Differentiated Learning Options

  • Identify struggling students when circulating throughout the classroom. Assign these students the role of "banker." Using the manipulatives will help them understand the mathematical function they are performing.
  • If appropriate, provide struggling students with calculators.

Assess

Use the worksheets and class participation to assess whether the students have met the lesson objectives.

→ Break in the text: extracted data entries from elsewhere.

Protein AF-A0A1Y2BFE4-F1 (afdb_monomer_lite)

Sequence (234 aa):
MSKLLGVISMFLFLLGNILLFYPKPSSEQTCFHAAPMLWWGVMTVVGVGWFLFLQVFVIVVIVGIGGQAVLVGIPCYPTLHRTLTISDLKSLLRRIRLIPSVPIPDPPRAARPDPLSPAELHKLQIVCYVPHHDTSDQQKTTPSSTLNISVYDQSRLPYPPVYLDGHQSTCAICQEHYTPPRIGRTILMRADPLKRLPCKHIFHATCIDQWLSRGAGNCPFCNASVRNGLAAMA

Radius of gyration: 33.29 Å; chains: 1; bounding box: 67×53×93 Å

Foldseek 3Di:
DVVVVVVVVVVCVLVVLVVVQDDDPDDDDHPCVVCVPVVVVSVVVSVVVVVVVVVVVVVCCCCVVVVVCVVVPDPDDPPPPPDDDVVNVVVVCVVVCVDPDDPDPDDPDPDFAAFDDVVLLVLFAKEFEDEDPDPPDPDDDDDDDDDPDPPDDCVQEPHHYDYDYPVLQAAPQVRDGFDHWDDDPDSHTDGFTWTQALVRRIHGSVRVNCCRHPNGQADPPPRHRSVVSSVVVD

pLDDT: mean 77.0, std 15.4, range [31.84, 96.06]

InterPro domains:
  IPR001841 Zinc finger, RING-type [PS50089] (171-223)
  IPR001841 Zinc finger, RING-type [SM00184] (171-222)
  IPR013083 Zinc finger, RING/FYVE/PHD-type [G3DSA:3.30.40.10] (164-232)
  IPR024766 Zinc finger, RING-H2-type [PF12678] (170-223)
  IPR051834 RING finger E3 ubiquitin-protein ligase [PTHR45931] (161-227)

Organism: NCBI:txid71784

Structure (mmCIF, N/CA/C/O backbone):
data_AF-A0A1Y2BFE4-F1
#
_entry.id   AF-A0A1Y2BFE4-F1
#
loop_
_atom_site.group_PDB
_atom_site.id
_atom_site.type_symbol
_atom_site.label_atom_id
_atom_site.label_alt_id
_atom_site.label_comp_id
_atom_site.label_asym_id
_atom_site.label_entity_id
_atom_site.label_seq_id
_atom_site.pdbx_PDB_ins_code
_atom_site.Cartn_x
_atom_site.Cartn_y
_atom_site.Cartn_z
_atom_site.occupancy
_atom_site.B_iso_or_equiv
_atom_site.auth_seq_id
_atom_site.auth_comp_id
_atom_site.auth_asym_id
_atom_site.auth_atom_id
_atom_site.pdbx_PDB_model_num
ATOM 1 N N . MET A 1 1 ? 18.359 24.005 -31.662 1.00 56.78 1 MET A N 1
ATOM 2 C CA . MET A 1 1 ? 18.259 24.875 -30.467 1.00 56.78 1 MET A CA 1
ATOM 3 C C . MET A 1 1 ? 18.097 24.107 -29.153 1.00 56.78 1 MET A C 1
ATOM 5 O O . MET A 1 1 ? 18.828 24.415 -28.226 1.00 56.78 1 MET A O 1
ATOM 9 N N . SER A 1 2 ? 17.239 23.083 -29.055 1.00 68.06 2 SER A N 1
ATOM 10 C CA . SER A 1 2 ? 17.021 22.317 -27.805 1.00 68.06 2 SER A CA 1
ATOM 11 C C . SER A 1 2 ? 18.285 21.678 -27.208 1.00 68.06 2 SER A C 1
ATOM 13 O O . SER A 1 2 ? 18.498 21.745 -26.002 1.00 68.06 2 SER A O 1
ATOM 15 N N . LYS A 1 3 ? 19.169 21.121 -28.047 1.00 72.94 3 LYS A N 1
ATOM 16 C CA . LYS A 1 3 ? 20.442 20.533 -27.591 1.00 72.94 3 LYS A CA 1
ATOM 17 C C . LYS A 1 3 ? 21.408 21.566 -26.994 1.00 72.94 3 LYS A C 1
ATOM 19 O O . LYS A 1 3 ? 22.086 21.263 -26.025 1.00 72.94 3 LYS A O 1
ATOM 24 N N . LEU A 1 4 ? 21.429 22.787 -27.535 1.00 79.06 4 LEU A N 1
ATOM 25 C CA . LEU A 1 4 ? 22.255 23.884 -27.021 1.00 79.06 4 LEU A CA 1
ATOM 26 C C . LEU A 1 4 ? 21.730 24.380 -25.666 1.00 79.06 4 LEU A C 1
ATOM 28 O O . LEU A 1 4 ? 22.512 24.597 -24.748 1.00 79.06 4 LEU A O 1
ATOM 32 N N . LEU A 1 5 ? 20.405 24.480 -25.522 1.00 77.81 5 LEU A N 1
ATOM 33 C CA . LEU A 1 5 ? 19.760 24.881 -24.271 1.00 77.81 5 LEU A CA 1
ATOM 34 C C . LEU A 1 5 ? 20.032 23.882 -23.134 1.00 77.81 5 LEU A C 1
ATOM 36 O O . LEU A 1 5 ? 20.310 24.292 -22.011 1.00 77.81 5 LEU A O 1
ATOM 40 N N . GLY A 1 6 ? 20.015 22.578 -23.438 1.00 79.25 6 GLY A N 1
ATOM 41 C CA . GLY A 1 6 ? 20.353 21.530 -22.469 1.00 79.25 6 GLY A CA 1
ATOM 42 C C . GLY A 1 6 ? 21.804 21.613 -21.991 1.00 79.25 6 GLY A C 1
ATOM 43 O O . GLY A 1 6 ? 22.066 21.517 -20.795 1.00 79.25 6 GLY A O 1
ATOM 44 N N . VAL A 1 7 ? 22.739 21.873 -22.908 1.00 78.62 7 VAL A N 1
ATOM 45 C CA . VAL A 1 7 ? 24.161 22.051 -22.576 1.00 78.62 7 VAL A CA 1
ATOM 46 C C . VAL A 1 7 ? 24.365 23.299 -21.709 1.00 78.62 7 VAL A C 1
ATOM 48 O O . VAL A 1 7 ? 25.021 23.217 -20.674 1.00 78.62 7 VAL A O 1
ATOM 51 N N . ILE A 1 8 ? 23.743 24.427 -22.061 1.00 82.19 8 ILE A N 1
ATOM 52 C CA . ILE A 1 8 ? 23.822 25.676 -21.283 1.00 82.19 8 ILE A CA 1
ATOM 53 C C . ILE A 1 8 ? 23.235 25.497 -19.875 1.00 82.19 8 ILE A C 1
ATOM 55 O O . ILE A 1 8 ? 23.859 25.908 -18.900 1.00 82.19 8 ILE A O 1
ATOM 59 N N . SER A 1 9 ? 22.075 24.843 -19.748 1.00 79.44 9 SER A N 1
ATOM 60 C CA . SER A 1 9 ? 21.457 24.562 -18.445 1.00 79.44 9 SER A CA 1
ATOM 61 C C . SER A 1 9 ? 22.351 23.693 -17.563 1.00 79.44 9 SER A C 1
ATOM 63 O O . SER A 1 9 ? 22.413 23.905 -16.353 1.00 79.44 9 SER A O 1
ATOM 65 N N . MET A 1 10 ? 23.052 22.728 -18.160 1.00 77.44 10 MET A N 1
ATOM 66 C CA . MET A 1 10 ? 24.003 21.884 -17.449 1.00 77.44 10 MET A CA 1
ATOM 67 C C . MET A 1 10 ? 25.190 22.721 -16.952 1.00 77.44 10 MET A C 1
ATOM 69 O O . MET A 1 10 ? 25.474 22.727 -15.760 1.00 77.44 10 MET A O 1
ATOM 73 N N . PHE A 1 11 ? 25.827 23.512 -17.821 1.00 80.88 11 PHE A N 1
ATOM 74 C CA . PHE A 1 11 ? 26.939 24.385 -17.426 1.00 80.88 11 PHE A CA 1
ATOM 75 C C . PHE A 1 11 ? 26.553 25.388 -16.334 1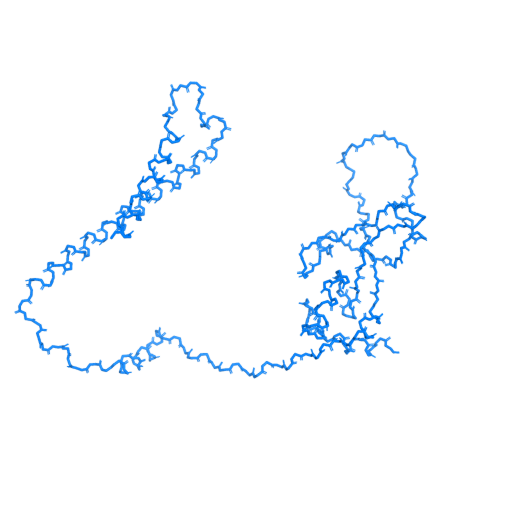.00 80.88 11 PHE A C 1
ATOM 77 O O . PHE A 1 11 ? 27.322 25.572 -15.397 1.00 80.88 11 PHE A O 1
ATOM 84 N N . LEU A 1 12 ? 25.360 25.986 -16.403 1.00 77.44 12 LEU A N 1
ATOM 85 C CA . LEU A 1 12 ? 24.857 26.896 -15.368 1.00 77.44 12 LEU A CA 1
ATOM 86 C C . LEU A 1 12 ? 24.610 26.184 -14.035 1.00 77.44 12 LEU A C 1
ATOM 88 O O . LEU A 1 12 ? 24.919 26.742 -12.986 1.00 77.44 12 LEU A O 1
ATOM 92 N N . PHE A 1 13 ? 24.107 24.947 -14.059 1.00 79.00 13 PHE A N 1
ATOM 93 C CA . PHE A 1 13 ? 23.939 24.144 -12.848 1.00 79.00 13 PHE A CA 1
ATOM 94 C C . PHE A 1 13 ? 25.292 23.807 -12.205 1.00 79.00 13 PHE A C 1
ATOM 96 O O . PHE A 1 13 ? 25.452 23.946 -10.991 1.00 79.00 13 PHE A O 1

Connections to Related Material

Common Core Standards

Discipline: Math Domain: 2.OA Operations and Algebraic Thinking Grade(s): Grade 2 Cluster: Add and subtract within 20 Standards:
  • 2.OA.2. Solve word problems that call for addition of three whole numbers whose sum is less than or equal to 20, eg, by using objects, drawings, and equations with a symbol for the unknown number to represent the problem.

National Standards

Discipline: Mathematics Domain: K-2 Number and Operations Cluster: Compute fluently and make reasonable estimates. Grade(s): Grades K–2 Standards: In K through grade 2 all students should
  • develop and use strategies for whole-number computations, with a focus on addition and subtraction;
  • develop fluency with basic number combinations for addition and subtraction; and
  • use a variety of methods and tools to compute, including objects, mental computation, estimation, paper and pencil, and calculators.
Discipline: Mathematics Domain: All Problem Solving Cluster: Instructional programs from kindergarten through grade 12 should enable all students to Grade(s): Grades K–2 Standards:
  • Build new mathematical knowledge through problem solving
  • Solve problems that arise in mathematics and in other contexts
  • Apply and adapt a variety of appropriate strategies to solve problems
  • Monitor and reflect on the process of mathematical problem solving
Discipline: Mathematics Domain: All Communication Cluster: Instructional programs from kindergarten through grade 12 should enable all students to Grade(s): Grades K–2 Standards:
  • organize and consolidate their mathematical thinking through communication
  • communicate their mathematical thinking coherently and clearly to peers, teachers, and others;
  • analyze and evaluate the mathematical thinking and strategies of others; and
  • use the language of mathematics to express mathematical ideas precisely.